- _Exercise data_
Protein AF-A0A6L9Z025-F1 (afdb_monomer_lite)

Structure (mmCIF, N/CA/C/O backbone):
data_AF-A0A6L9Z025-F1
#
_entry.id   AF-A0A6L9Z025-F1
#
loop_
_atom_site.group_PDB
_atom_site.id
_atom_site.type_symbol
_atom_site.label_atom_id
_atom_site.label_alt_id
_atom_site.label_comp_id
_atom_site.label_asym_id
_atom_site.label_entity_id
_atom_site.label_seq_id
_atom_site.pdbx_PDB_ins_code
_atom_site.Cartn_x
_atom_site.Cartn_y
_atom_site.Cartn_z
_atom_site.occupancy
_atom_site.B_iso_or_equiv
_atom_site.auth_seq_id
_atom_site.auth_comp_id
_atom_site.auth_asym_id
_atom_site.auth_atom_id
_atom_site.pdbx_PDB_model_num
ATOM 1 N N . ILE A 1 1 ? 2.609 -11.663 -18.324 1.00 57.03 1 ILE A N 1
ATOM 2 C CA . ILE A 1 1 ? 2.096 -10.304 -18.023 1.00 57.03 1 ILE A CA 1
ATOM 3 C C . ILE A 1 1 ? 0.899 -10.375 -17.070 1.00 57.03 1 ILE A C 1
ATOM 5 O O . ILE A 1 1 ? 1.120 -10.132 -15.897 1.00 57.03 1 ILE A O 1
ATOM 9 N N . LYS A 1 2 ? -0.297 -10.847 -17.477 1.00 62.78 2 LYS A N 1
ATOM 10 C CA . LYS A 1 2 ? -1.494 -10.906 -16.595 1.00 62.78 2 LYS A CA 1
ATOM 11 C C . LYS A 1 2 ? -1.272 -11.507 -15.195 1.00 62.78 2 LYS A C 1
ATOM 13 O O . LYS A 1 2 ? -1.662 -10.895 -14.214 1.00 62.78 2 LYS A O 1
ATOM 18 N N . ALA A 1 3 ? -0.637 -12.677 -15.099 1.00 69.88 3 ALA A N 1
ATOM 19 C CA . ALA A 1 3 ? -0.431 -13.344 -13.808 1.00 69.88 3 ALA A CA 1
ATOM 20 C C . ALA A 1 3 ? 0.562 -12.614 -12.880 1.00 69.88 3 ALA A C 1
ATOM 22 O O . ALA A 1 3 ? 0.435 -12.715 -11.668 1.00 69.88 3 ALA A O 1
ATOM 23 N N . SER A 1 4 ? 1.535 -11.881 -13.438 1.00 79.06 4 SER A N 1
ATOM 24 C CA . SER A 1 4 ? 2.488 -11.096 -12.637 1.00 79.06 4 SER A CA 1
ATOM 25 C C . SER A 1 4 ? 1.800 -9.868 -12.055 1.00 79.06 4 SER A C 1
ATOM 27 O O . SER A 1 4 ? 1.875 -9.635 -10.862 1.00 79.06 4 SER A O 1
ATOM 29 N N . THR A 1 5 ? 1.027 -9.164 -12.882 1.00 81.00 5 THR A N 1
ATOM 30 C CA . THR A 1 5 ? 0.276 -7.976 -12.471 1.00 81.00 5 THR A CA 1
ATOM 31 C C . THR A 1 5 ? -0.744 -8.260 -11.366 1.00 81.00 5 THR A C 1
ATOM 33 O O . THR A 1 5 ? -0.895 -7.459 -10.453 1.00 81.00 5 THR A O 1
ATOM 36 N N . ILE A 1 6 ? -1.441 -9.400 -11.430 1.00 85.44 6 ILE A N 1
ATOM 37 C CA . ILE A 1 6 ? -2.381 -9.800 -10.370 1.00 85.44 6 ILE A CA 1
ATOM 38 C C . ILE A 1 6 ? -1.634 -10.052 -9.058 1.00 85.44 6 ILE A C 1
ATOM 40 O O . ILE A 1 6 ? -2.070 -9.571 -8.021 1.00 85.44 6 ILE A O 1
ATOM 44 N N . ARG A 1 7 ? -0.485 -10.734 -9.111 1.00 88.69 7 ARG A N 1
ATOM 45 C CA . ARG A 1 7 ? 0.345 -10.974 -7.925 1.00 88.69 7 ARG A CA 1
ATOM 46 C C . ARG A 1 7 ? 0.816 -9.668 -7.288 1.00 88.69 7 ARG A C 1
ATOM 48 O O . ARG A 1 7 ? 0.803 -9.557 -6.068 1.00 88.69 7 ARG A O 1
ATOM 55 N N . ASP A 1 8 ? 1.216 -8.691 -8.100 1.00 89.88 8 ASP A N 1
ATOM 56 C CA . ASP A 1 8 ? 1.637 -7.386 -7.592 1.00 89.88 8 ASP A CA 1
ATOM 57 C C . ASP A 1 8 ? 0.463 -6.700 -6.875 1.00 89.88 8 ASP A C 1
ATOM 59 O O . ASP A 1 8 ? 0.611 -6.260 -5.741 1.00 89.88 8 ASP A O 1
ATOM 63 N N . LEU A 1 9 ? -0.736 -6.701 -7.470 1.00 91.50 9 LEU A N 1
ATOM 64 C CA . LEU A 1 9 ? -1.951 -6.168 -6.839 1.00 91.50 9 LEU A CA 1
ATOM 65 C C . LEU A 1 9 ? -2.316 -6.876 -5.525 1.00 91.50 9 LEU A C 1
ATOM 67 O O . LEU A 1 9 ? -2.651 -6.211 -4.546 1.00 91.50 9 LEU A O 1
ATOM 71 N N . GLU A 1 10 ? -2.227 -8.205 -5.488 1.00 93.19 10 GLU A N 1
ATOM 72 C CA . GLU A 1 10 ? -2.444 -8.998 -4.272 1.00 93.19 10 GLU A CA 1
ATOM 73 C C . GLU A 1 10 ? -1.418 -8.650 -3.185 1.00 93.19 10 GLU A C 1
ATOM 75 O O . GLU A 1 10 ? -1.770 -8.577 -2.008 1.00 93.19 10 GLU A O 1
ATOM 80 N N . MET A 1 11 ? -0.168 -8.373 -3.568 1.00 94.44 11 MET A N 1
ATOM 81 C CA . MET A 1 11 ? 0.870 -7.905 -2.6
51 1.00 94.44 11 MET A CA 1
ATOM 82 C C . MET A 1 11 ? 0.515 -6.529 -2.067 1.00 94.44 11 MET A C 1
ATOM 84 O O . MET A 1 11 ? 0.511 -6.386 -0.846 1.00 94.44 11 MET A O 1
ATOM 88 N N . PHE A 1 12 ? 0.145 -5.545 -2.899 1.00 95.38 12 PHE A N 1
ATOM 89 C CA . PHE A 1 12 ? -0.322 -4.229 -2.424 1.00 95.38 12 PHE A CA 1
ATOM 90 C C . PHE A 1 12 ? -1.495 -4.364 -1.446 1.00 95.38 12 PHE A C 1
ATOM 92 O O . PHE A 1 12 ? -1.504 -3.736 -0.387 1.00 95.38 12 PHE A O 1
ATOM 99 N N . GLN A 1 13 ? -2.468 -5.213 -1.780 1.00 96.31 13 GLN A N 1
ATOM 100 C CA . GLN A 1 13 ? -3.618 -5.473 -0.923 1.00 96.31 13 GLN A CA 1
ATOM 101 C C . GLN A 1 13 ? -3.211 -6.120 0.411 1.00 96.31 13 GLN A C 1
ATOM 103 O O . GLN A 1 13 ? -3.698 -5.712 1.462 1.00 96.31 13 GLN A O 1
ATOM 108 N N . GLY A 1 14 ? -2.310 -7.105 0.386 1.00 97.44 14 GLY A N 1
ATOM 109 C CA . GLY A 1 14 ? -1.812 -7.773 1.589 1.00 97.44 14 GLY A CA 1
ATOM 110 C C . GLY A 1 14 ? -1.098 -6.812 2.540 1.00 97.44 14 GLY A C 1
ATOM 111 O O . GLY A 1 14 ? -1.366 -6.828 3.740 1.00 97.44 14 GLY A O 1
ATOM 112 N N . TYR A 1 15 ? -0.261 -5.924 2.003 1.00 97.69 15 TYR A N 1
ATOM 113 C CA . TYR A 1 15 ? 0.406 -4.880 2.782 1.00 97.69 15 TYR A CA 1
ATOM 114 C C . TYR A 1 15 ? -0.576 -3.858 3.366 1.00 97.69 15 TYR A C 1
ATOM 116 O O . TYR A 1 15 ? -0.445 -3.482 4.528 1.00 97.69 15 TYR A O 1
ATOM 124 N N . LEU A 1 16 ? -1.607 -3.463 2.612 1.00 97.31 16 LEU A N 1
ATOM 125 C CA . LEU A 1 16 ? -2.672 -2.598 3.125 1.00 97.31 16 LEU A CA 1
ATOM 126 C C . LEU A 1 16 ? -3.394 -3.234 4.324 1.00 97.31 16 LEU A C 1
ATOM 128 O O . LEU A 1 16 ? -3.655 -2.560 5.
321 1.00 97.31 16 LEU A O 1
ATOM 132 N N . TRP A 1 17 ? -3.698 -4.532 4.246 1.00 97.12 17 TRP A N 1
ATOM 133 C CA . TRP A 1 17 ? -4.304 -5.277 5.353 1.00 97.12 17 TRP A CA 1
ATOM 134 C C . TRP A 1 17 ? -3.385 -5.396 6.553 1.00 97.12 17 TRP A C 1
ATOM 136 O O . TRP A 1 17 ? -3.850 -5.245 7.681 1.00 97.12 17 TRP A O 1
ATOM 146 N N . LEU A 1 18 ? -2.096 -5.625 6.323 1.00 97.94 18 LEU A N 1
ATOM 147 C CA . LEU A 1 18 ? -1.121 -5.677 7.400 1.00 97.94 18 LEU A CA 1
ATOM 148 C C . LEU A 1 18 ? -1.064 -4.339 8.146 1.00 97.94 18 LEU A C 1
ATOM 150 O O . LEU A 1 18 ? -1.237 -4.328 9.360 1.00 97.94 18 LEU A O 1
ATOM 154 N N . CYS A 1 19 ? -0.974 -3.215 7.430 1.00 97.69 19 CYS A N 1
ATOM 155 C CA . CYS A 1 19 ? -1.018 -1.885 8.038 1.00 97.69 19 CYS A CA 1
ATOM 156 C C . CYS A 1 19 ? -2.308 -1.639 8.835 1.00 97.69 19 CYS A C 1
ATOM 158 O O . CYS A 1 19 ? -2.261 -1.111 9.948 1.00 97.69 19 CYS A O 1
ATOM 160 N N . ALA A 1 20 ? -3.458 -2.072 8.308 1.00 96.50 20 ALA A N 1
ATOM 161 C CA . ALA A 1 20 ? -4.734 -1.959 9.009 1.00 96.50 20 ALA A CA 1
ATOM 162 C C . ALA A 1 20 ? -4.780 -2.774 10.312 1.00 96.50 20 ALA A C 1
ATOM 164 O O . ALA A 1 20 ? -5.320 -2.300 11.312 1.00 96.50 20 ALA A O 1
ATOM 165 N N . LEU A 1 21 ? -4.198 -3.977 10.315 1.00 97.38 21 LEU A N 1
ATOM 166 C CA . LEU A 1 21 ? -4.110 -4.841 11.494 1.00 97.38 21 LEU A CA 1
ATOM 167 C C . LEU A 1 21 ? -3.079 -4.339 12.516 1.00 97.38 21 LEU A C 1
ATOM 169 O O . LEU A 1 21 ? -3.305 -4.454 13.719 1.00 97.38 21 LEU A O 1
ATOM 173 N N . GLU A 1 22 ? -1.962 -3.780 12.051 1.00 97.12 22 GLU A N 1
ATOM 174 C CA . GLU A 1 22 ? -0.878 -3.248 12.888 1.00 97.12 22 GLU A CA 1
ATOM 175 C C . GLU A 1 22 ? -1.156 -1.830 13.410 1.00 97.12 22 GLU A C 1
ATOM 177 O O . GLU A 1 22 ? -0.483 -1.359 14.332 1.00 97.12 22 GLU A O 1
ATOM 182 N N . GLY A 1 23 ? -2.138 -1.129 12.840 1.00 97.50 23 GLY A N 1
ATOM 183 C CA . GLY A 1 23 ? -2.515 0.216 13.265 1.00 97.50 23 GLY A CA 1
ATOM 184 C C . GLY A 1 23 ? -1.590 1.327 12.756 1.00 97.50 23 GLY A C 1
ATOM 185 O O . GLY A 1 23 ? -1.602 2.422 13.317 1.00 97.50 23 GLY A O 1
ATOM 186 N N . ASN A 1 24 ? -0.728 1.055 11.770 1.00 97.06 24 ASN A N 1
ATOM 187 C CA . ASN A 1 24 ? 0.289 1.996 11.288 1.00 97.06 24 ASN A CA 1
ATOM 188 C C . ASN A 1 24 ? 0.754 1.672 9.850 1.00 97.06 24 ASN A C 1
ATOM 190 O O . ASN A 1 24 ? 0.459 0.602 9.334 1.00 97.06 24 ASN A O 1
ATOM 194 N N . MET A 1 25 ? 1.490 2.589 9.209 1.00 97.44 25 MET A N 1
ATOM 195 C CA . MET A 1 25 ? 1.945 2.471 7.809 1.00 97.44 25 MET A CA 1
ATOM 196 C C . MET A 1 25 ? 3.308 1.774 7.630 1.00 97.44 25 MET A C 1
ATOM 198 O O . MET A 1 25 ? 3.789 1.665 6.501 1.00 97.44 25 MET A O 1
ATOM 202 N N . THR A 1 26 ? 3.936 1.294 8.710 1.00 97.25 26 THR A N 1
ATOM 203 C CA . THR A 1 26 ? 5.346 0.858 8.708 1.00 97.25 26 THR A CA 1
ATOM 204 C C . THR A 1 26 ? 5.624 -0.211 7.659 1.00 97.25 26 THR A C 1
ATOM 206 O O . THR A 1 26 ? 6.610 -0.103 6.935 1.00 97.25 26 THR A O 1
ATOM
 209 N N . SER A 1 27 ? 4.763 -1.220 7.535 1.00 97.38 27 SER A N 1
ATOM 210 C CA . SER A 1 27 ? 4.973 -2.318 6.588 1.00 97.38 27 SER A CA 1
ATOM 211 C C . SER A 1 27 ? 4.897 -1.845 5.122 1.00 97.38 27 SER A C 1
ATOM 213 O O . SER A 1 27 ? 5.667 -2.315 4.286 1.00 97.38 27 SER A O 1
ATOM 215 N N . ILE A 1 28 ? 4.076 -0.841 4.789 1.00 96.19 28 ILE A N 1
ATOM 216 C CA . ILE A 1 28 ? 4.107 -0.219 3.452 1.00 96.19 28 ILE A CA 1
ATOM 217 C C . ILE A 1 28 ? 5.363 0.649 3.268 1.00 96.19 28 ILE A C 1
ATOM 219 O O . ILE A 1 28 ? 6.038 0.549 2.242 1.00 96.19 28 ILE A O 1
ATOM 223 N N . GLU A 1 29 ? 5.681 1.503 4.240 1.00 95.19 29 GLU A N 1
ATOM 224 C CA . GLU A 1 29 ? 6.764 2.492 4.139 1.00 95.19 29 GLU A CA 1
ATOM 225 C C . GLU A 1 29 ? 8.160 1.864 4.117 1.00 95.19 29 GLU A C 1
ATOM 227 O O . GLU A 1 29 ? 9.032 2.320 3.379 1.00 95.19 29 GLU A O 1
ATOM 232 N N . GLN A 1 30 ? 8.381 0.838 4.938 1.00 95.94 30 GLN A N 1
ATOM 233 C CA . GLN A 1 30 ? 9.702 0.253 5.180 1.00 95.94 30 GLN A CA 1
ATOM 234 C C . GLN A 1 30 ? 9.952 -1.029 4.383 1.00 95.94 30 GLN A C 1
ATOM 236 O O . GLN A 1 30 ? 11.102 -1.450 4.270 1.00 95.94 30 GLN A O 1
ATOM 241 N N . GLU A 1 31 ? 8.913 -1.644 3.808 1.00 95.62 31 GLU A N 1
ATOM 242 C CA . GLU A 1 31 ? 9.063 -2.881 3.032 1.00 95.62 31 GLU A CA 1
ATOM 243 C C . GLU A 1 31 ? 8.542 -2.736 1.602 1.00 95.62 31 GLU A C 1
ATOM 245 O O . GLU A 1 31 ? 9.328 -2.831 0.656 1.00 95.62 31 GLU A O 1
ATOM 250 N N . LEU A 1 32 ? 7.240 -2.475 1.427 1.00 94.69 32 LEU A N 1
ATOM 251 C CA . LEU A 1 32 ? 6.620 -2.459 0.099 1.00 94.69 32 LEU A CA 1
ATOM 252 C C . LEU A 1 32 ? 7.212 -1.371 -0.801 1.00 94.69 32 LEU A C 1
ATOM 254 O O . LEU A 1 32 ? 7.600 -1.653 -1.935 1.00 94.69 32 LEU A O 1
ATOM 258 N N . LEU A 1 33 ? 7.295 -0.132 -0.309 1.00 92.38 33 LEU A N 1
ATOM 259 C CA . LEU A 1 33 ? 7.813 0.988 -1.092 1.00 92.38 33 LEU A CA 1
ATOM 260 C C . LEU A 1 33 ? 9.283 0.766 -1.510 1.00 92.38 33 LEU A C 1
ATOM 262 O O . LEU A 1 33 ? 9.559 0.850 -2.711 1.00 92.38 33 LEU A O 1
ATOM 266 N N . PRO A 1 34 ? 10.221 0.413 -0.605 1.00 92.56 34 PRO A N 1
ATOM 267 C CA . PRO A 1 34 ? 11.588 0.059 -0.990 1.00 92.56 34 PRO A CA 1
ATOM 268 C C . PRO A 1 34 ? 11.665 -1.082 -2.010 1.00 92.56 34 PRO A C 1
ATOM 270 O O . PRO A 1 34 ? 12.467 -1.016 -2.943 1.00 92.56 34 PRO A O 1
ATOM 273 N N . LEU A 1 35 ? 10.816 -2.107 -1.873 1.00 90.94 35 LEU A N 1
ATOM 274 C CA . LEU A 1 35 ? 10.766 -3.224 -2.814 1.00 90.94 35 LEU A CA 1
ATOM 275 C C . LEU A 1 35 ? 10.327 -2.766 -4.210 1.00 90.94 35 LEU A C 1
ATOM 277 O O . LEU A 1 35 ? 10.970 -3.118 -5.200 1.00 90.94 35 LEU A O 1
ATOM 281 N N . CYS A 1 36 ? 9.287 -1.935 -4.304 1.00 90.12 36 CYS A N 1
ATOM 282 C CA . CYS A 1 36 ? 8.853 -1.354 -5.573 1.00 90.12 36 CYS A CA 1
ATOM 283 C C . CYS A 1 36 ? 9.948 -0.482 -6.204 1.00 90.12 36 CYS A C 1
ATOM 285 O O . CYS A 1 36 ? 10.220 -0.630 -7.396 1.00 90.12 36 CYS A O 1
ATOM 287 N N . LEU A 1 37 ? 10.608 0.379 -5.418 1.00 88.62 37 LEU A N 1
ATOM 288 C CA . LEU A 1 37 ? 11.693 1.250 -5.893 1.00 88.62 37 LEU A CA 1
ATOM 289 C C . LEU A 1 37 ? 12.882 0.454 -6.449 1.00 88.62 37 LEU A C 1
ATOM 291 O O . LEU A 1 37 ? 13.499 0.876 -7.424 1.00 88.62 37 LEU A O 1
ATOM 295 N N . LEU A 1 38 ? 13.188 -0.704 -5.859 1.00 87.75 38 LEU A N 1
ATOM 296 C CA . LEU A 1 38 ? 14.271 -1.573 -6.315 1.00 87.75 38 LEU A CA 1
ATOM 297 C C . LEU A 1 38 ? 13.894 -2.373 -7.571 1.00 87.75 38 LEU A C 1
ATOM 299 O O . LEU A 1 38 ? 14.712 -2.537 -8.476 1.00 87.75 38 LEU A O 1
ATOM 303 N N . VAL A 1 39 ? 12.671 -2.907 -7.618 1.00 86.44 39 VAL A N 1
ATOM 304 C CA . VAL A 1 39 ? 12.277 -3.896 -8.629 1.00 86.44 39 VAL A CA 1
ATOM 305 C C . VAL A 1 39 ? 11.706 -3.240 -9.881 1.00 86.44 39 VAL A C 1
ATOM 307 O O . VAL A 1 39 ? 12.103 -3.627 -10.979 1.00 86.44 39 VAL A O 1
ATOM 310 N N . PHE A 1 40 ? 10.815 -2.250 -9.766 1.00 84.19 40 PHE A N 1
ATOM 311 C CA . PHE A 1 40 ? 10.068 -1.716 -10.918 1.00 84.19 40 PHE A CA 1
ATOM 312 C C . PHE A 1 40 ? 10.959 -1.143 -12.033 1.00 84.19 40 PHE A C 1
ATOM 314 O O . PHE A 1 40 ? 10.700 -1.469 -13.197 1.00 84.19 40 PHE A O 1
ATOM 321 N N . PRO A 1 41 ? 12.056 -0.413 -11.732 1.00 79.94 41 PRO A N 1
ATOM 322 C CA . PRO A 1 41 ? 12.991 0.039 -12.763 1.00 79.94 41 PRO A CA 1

- _Problem requirements_
All lines in the data above from the one with "ATOM 23 N N" through the one with "ATOM 33 O O" must be repeated exactly, and no others.

- _Result for this task_
ATOM 23 N N . SER A 1 4 ? 1.535 -11.881 -13.438 1.00 79.06 4 SER A N 1
ATOM 24 C CA . SER A 1 4 ? 2.488 -11.096 -12.637 1.00 79.06 4 SER A CA 1
ATOM 25 C C . SER A 1 4 ? 1.800 -9.868 -12.055 1.00 79.06 4 SER A C 1
ATOM 27 O O . SER A 1 4 ? 1.875 -9.635 -10.862 1.00 79.06 4 SER A O 1
ATOM 29 N N . THR A 1 5 ? 1.027 -9.164 -12.882 1.00 81.00 5 THR A N 1
ATOM 30 C CA . THR A 1 5 ? 0.276 -7.976 -12.471 1.00 81.00 5 THR A CA 1
ATOM 31 C C . THR A 1 5 ? -0.744 -8.260 -11.366 1.00 81.00 5 THR A C 1
ATOM 33 O O . THR A 1 5 ? -0.895 -7.459 -10.453 1.00 81.00 5 THR A O 1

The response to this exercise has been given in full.